* _AIM OF THE TASK_: From the entries below, please output exactly the lines starting at the one containing "Protein AF-A0AAW1HS31-F1 (afdb_monomer_lite)" and ending at the one containing "ATOM 17 N N", both included.

* _DATA FOR THIS TASK_:
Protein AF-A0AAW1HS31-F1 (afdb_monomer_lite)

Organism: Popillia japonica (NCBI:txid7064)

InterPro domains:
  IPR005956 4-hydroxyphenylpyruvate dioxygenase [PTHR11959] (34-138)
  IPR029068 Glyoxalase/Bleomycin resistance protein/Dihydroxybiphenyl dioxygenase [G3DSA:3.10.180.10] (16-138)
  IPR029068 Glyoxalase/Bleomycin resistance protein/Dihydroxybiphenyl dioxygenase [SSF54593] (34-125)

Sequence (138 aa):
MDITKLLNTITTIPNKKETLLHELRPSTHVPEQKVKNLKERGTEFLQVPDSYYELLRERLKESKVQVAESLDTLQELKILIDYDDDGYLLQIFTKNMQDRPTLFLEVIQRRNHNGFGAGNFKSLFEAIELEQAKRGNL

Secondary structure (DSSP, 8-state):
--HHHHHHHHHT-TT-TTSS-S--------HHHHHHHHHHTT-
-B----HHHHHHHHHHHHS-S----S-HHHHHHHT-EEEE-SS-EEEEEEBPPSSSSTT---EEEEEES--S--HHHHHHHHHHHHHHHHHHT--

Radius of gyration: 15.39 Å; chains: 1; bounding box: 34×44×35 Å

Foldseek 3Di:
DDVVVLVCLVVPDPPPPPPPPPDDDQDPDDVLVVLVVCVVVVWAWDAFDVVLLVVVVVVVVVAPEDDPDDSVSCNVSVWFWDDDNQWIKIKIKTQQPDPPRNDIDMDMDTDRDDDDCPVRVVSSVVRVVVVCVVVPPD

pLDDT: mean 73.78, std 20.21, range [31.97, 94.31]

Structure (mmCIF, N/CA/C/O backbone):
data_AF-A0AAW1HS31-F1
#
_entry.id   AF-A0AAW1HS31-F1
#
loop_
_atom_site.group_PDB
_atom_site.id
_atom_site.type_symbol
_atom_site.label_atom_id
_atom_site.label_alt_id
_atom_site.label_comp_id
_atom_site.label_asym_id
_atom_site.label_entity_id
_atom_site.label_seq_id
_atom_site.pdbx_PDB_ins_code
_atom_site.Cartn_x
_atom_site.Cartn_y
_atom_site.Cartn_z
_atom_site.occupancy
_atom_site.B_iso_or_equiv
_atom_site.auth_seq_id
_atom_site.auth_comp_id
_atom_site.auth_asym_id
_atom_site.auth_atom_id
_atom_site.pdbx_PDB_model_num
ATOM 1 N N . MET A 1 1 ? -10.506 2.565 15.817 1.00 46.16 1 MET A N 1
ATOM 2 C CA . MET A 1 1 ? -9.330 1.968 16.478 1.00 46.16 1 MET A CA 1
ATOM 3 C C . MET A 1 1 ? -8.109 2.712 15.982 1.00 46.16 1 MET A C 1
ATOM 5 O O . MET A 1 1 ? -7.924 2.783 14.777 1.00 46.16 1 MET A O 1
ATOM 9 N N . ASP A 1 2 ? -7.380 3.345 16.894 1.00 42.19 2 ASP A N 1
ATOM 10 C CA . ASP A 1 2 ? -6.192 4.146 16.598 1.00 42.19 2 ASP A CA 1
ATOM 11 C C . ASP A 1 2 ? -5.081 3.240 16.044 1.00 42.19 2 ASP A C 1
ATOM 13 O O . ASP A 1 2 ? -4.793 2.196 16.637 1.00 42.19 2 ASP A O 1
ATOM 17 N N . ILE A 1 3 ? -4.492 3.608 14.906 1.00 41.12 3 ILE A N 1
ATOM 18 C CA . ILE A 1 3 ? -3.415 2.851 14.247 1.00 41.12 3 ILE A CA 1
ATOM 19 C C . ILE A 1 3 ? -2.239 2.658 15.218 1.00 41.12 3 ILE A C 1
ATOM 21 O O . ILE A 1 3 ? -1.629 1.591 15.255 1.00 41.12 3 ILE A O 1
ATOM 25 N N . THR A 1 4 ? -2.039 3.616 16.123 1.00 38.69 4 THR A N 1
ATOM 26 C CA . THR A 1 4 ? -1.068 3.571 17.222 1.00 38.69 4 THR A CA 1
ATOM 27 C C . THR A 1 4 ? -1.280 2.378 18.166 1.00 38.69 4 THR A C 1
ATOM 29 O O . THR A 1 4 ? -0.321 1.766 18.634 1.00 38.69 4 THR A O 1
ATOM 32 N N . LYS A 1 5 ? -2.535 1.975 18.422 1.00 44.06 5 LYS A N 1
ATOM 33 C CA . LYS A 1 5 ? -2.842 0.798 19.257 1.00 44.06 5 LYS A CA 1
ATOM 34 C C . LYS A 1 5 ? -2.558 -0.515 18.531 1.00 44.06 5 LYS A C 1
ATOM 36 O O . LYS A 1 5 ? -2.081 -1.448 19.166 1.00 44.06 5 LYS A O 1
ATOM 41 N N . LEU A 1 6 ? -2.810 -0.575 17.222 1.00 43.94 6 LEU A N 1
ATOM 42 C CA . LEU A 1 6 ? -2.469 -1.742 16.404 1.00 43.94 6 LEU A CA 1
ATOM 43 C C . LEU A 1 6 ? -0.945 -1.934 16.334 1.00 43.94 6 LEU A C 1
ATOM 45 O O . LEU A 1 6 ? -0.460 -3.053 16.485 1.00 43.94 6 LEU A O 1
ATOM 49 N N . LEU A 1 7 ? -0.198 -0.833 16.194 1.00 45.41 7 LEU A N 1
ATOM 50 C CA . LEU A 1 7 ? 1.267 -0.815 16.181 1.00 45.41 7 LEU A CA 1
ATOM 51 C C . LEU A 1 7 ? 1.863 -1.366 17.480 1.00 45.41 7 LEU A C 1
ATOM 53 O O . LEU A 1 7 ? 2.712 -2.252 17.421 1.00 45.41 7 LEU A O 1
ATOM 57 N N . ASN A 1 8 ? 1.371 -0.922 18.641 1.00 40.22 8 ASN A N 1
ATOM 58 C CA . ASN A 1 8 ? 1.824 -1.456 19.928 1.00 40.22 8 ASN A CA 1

---

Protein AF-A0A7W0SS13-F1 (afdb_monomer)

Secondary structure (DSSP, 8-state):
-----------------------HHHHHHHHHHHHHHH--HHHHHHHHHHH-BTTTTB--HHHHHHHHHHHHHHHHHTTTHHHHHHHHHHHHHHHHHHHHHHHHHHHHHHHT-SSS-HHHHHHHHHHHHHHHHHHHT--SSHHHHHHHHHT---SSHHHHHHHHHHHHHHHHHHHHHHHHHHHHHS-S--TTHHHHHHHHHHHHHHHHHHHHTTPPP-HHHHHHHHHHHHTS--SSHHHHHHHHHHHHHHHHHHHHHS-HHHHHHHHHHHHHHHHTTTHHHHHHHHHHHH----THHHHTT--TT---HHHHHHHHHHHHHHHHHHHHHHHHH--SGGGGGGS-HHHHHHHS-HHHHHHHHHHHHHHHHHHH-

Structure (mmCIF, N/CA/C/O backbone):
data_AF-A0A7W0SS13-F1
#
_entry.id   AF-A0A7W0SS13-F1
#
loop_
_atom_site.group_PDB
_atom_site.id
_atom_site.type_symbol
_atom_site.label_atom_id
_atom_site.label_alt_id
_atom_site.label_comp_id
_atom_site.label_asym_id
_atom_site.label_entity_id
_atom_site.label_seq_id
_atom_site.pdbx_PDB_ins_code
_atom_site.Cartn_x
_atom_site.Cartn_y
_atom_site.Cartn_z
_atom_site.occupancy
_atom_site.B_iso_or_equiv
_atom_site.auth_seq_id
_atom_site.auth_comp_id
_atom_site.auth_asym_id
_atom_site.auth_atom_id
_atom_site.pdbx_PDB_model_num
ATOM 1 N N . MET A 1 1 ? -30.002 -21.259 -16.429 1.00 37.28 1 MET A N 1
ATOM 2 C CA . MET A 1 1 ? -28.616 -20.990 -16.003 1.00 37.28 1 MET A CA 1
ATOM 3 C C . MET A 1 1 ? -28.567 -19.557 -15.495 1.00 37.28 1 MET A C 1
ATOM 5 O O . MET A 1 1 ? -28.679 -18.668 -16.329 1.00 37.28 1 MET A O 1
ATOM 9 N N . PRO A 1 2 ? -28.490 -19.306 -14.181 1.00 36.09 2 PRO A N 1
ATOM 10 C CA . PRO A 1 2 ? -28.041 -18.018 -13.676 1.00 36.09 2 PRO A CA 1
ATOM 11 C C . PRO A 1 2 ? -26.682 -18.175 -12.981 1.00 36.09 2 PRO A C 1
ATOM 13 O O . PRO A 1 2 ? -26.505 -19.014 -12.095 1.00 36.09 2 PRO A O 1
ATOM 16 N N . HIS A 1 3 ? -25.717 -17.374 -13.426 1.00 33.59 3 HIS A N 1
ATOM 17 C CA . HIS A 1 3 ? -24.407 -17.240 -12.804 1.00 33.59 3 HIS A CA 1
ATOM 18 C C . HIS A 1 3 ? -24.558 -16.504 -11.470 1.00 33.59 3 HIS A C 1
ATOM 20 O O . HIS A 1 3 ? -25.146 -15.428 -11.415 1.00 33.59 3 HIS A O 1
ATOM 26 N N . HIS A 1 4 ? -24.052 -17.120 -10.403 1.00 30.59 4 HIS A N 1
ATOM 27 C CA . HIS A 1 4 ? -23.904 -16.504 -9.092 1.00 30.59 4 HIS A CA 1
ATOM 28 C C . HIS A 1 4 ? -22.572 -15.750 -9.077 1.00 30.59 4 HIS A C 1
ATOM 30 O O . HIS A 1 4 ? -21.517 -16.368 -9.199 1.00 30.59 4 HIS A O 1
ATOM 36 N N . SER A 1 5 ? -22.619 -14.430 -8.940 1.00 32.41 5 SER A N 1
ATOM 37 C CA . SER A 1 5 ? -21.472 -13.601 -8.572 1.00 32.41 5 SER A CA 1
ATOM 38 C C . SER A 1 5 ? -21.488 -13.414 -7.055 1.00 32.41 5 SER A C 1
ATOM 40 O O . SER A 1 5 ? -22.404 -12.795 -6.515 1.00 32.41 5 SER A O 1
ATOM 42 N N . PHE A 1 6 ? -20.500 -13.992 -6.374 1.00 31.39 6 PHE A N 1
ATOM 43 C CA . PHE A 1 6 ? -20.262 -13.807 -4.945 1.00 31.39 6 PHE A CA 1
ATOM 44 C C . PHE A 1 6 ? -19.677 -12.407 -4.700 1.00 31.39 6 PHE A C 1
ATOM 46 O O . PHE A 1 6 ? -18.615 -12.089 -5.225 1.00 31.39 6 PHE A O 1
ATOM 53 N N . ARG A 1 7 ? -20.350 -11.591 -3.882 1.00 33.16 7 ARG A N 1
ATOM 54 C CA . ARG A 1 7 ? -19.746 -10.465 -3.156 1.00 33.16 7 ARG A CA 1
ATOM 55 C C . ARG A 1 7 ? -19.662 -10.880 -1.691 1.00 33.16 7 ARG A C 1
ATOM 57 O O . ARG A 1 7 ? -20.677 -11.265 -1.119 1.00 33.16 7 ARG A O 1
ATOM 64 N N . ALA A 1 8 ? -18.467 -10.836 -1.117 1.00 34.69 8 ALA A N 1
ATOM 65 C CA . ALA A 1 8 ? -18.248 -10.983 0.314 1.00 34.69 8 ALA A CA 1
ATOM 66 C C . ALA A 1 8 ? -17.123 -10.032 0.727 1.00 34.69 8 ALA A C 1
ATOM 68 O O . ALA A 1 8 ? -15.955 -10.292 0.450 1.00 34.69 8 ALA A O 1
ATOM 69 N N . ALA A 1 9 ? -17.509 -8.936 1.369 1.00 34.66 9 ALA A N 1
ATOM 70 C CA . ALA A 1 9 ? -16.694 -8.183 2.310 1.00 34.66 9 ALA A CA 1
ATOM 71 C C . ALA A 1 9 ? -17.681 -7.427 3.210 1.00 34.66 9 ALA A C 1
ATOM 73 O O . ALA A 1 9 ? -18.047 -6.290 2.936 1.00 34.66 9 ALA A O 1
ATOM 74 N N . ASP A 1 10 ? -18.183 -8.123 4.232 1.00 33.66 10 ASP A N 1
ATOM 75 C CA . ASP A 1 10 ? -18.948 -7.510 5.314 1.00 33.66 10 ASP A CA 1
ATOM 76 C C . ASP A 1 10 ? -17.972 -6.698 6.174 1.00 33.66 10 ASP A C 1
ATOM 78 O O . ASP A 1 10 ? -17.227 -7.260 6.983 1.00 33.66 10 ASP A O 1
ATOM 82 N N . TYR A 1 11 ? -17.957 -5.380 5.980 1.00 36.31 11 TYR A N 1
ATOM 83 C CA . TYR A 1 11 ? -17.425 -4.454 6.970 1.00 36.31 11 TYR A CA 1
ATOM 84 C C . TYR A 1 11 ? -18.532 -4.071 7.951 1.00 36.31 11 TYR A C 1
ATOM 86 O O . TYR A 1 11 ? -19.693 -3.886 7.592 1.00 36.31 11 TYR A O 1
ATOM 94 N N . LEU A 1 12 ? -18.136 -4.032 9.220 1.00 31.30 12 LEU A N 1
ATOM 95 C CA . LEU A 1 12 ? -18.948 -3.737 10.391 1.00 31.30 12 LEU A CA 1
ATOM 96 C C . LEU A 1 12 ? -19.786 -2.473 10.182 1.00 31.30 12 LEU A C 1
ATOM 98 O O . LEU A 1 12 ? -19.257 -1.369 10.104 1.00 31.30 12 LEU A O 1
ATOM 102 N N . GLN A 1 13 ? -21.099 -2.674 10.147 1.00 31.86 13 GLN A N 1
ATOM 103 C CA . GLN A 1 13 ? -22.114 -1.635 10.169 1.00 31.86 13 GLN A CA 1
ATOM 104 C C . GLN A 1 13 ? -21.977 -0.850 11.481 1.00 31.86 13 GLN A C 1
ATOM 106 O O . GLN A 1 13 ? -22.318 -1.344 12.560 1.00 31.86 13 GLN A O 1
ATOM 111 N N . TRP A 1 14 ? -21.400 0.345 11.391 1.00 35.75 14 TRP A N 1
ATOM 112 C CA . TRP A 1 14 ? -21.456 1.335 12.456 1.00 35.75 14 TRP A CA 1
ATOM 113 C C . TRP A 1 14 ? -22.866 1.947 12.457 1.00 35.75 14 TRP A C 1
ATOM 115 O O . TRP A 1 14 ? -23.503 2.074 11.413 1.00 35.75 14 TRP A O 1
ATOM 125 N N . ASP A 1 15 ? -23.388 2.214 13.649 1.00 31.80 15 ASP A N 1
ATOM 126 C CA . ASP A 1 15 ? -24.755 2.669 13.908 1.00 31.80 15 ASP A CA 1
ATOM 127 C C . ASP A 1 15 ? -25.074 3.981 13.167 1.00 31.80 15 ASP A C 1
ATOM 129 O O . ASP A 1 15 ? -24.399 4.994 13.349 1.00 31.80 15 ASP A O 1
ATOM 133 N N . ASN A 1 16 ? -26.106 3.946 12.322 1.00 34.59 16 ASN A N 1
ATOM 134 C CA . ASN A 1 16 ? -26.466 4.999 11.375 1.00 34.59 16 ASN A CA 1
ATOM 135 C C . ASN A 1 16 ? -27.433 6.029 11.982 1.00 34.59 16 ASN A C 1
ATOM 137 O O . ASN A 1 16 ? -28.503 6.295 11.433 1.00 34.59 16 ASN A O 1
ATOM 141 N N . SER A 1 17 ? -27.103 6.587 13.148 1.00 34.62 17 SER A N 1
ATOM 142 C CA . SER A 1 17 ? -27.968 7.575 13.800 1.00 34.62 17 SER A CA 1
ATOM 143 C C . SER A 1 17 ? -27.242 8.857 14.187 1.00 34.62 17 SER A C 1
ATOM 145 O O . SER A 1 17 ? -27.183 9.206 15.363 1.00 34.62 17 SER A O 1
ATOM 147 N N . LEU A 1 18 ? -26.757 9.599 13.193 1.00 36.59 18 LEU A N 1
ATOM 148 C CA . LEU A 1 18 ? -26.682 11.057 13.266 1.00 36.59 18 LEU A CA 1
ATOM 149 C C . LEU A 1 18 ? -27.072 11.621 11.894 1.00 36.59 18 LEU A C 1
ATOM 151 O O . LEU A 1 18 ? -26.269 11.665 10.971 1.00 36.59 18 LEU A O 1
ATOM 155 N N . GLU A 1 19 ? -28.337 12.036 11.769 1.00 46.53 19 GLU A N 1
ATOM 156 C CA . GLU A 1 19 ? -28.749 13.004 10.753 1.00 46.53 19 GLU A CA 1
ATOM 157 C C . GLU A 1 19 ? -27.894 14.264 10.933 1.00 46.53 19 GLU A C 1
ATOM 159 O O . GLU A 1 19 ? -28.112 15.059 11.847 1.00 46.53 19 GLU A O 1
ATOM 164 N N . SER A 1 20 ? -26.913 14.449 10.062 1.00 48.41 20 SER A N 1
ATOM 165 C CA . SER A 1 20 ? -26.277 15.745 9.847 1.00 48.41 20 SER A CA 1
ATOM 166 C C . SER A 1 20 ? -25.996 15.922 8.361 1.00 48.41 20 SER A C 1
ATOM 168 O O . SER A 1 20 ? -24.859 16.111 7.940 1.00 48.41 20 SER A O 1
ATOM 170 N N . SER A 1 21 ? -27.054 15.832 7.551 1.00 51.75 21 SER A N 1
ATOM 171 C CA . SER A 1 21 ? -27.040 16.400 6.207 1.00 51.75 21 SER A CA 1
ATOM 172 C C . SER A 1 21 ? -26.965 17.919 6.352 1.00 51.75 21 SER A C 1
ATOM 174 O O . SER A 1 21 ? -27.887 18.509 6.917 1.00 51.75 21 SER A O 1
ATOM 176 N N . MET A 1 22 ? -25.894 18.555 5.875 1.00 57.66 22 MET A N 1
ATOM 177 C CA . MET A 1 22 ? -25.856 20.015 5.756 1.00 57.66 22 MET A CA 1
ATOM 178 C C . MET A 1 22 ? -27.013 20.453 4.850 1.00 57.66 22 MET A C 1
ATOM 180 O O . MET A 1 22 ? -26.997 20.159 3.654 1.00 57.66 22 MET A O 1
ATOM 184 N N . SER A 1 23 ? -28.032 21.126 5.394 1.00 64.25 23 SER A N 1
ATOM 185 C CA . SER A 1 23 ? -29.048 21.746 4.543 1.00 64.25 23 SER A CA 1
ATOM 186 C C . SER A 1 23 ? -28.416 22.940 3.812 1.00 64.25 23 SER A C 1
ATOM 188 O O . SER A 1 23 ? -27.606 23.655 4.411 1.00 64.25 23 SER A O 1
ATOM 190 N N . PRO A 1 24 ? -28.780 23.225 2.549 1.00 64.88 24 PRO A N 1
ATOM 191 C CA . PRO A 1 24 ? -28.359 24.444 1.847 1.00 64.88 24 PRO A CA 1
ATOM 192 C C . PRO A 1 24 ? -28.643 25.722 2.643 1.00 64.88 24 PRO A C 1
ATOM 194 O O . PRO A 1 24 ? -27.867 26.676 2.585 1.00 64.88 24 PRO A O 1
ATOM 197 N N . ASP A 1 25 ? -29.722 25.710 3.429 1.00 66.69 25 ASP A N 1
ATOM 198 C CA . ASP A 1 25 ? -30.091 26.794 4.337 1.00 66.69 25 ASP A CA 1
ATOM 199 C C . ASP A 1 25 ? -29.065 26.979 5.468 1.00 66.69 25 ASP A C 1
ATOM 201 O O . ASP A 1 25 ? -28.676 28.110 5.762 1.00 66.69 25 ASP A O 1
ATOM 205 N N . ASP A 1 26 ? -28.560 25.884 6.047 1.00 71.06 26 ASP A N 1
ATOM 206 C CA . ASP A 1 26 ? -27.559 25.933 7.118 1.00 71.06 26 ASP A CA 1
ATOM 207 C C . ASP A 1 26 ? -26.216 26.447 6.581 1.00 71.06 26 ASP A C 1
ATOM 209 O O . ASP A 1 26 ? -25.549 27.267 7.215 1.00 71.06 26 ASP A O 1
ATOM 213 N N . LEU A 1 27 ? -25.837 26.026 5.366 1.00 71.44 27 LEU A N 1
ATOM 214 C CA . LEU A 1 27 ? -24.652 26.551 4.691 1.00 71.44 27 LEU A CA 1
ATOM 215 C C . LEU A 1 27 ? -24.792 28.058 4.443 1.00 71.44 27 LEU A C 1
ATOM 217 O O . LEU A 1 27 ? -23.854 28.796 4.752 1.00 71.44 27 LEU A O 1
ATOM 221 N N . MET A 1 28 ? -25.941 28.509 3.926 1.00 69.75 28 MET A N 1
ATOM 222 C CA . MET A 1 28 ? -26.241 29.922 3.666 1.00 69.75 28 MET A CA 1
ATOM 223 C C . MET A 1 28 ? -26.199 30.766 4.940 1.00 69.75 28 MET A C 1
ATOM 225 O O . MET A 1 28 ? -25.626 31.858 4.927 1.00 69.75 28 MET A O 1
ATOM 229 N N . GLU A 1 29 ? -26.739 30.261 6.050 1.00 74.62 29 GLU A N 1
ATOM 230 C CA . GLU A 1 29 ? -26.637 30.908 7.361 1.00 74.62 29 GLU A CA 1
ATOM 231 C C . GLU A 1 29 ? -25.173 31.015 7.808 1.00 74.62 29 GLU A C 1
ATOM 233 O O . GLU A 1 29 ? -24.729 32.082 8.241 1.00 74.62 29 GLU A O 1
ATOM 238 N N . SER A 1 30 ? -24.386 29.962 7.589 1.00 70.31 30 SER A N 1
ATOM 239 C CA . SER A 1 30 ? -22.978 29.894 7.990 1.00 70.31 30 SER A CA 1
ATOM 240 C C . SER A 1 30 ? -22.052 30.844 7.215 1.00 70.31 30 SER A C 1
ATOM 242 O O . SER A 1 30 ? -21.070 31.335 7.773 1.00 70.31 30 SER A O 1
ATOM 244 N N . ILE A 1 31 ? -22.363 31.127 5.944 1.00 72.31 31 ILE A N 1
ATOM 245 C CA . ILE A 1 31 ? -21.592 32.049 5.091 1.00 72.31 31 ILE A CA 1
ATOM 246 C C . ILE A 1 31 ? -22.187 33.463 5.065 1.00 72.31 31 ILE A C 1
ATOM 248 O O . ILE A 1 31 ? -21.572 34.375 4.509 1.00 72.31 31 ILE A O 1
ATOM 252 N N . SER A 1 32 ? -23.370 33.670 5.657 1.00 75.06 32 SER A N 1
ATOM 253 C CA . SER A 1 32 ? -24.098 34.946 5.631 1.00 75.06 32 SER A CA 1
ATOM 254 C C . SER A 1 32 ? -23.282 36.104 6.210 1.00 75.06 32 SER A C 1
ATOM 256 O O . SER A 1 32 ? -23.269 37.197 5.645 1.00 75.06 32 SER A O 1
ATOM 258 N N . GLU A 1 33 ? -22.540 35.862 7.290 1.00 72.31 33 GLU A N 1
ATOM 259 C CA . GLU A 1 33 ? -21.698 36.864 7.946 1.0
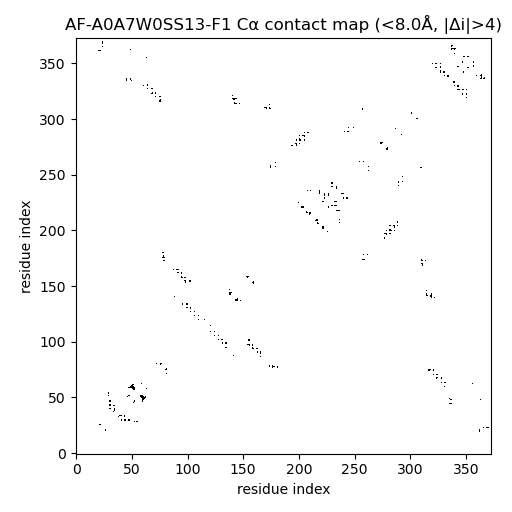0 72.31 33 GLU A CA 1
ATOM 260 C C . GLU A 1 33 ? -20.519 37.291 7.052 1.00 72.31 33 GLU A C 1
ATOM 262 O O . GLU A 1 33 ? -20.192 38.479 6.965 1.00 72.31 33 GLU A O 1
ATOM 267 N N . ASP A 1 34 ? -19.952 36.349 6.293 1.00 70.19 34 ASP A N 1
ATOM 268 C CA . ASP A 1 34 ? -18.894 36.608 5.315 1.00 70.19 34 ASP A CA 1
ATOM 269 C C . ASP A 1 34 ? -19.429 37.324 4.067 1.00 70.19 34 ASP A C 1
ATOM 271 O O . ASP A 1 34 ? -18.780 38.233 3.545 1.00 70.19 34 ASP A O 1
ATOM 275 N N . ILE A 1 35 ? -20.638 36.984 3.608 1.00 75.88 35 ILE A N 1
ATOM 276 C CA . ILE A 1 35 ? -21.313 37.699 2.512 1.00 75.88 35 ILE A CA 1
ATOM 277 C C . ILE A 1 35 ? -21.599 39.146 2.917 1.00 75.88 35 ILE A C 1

* _SOLUTION FOR THIS TASK_:
Protein AF-A0AAW1HS31-F1 (afdb_monomer_lite)

Organism: Popillia japonica (NCBI:txid7064)

InterPro domains:
  IPR005956 4-hydroxyphenylpyruvate dioxygenase [PTHR11959] (34-138)
  IPR029068 Glyoxalase/Bleomycin resistance protein/Dihydroxybiphenyl dioxygenase [G3DSA:3.10.180.10] (16-138)
  IPR029068 Glyoxalase/Bleomycin resistance protein/Dihydroxybiphenyl dioxygenase [SSF54593] (34-125)

Sequence (138 aa):
MDITKLLNTITTIPNKKETLLHELRPSTHVPEQKVKNLKERGTEFLQVPDSYYELLRERLKESKVQVAESLDTLQELKILIDYDDDGYLLQIFTKNMQDRPTLFLEVIQRRNHNGFGAGNFKSLFEAIELEQAKRGNL

Secondary structure (DSSP, 8-state):
--HHHHHHHHHT-TT-TTSS-S--------HHHHHHHHHHTT-
-B----HHHHHHHHHHHHS-S----S-HHHHHHHT-EEEE-SS-EEEEEEBPPSSSSTT---EEEEEES--S--HHHHHHHHHHHHHHHHHHT--

Radius of gyration: 15.39 Å; chains: 1; bounding box: 34×44×35 Å

Foldseek 3Di:
DDVVVLVCLVVPDPPPPPPPPPDDDQDPDDVLVVLVVCVVVVWAWDAFDVVLLVVVVVVVVVAPEDDPDDSVSCNVSVWFWDDDNQWIKIKIKTQQPDPPRNDIDMDMDTDRDDDDCPVRVVSSVVRVVVVCVVVPPD

pLDDT: mean 73.78, std 20.21, range [31.97, 94.31]

Structure (mmCIF, N/CA/C/O backbone):
data_AF-A0AAW1HS31-F1
#
_entry.id   AF-A0AAW1HS31-F1
#
loop_
_atom_site.group_PDB
_atom_site.id
_atom_site.type_symbol
_atom_site.label_atom_id
_atom_site.label_alt_id
_atom_site.label_comp_id
_atom_site.label_asym_id
_atom_site.label_entity_id
_atom_site.label_seq_id
_atom_site.pdbx_PDB_ins_code
_atom_site.Cartn_x
_atom_site.Cartn_y
_atom_site.Cartn_z
_atom_site.occupancy
_atom_site.B_iso_or_equiv
_atom_site.auth_seq_id
_atom_site.auth_comp_id
_atom_site.auth_asym_id
_atom_site.auth_atom_id
_atom_site.pdbx_PDB_model_num
ATOM 1 N N . MET A 1 1 ? -10.506 2.565 15.817 1.00 46.16 1 MET A N 1
ATOM 2 C CA . MET A 1 1 ? -9.330 1.968 16.478 1.00 46.16 1 MET A CA 1
ATOM 3 C C . MET A 1 1 ? -8.109 2.712 15.982 1.00 46.16 1 MET A C 1
ATOM 5 O O . MET A 1 1 ? -7.924 2.783 14.777 1.00 46.16 1 MET A O 1
ATOM 9 N N . ASP A 1 2 ? -7.380 3.345 16.894 1.00 42.19 2 ASP A N 1
ATOM 10 C CA . ASP A 1 2 ? -6.192 4.146 16.598 1.00 42.19 2 ASP A CA 1
ATOM 11 C C . ASP A 1 2 ? -5.081 3.240 16.044 1.00 42.19 2 ASP A C 1
ATOM 13 O O . ASP A 1 2 ? -4.793 2.196 16.637 1.00 42.19 2 ASP A O 1
ATOM 17 N N . ILE A 1 3 ? -4.492 3.608 14.906 1.00 41.12 3 ILE A N 1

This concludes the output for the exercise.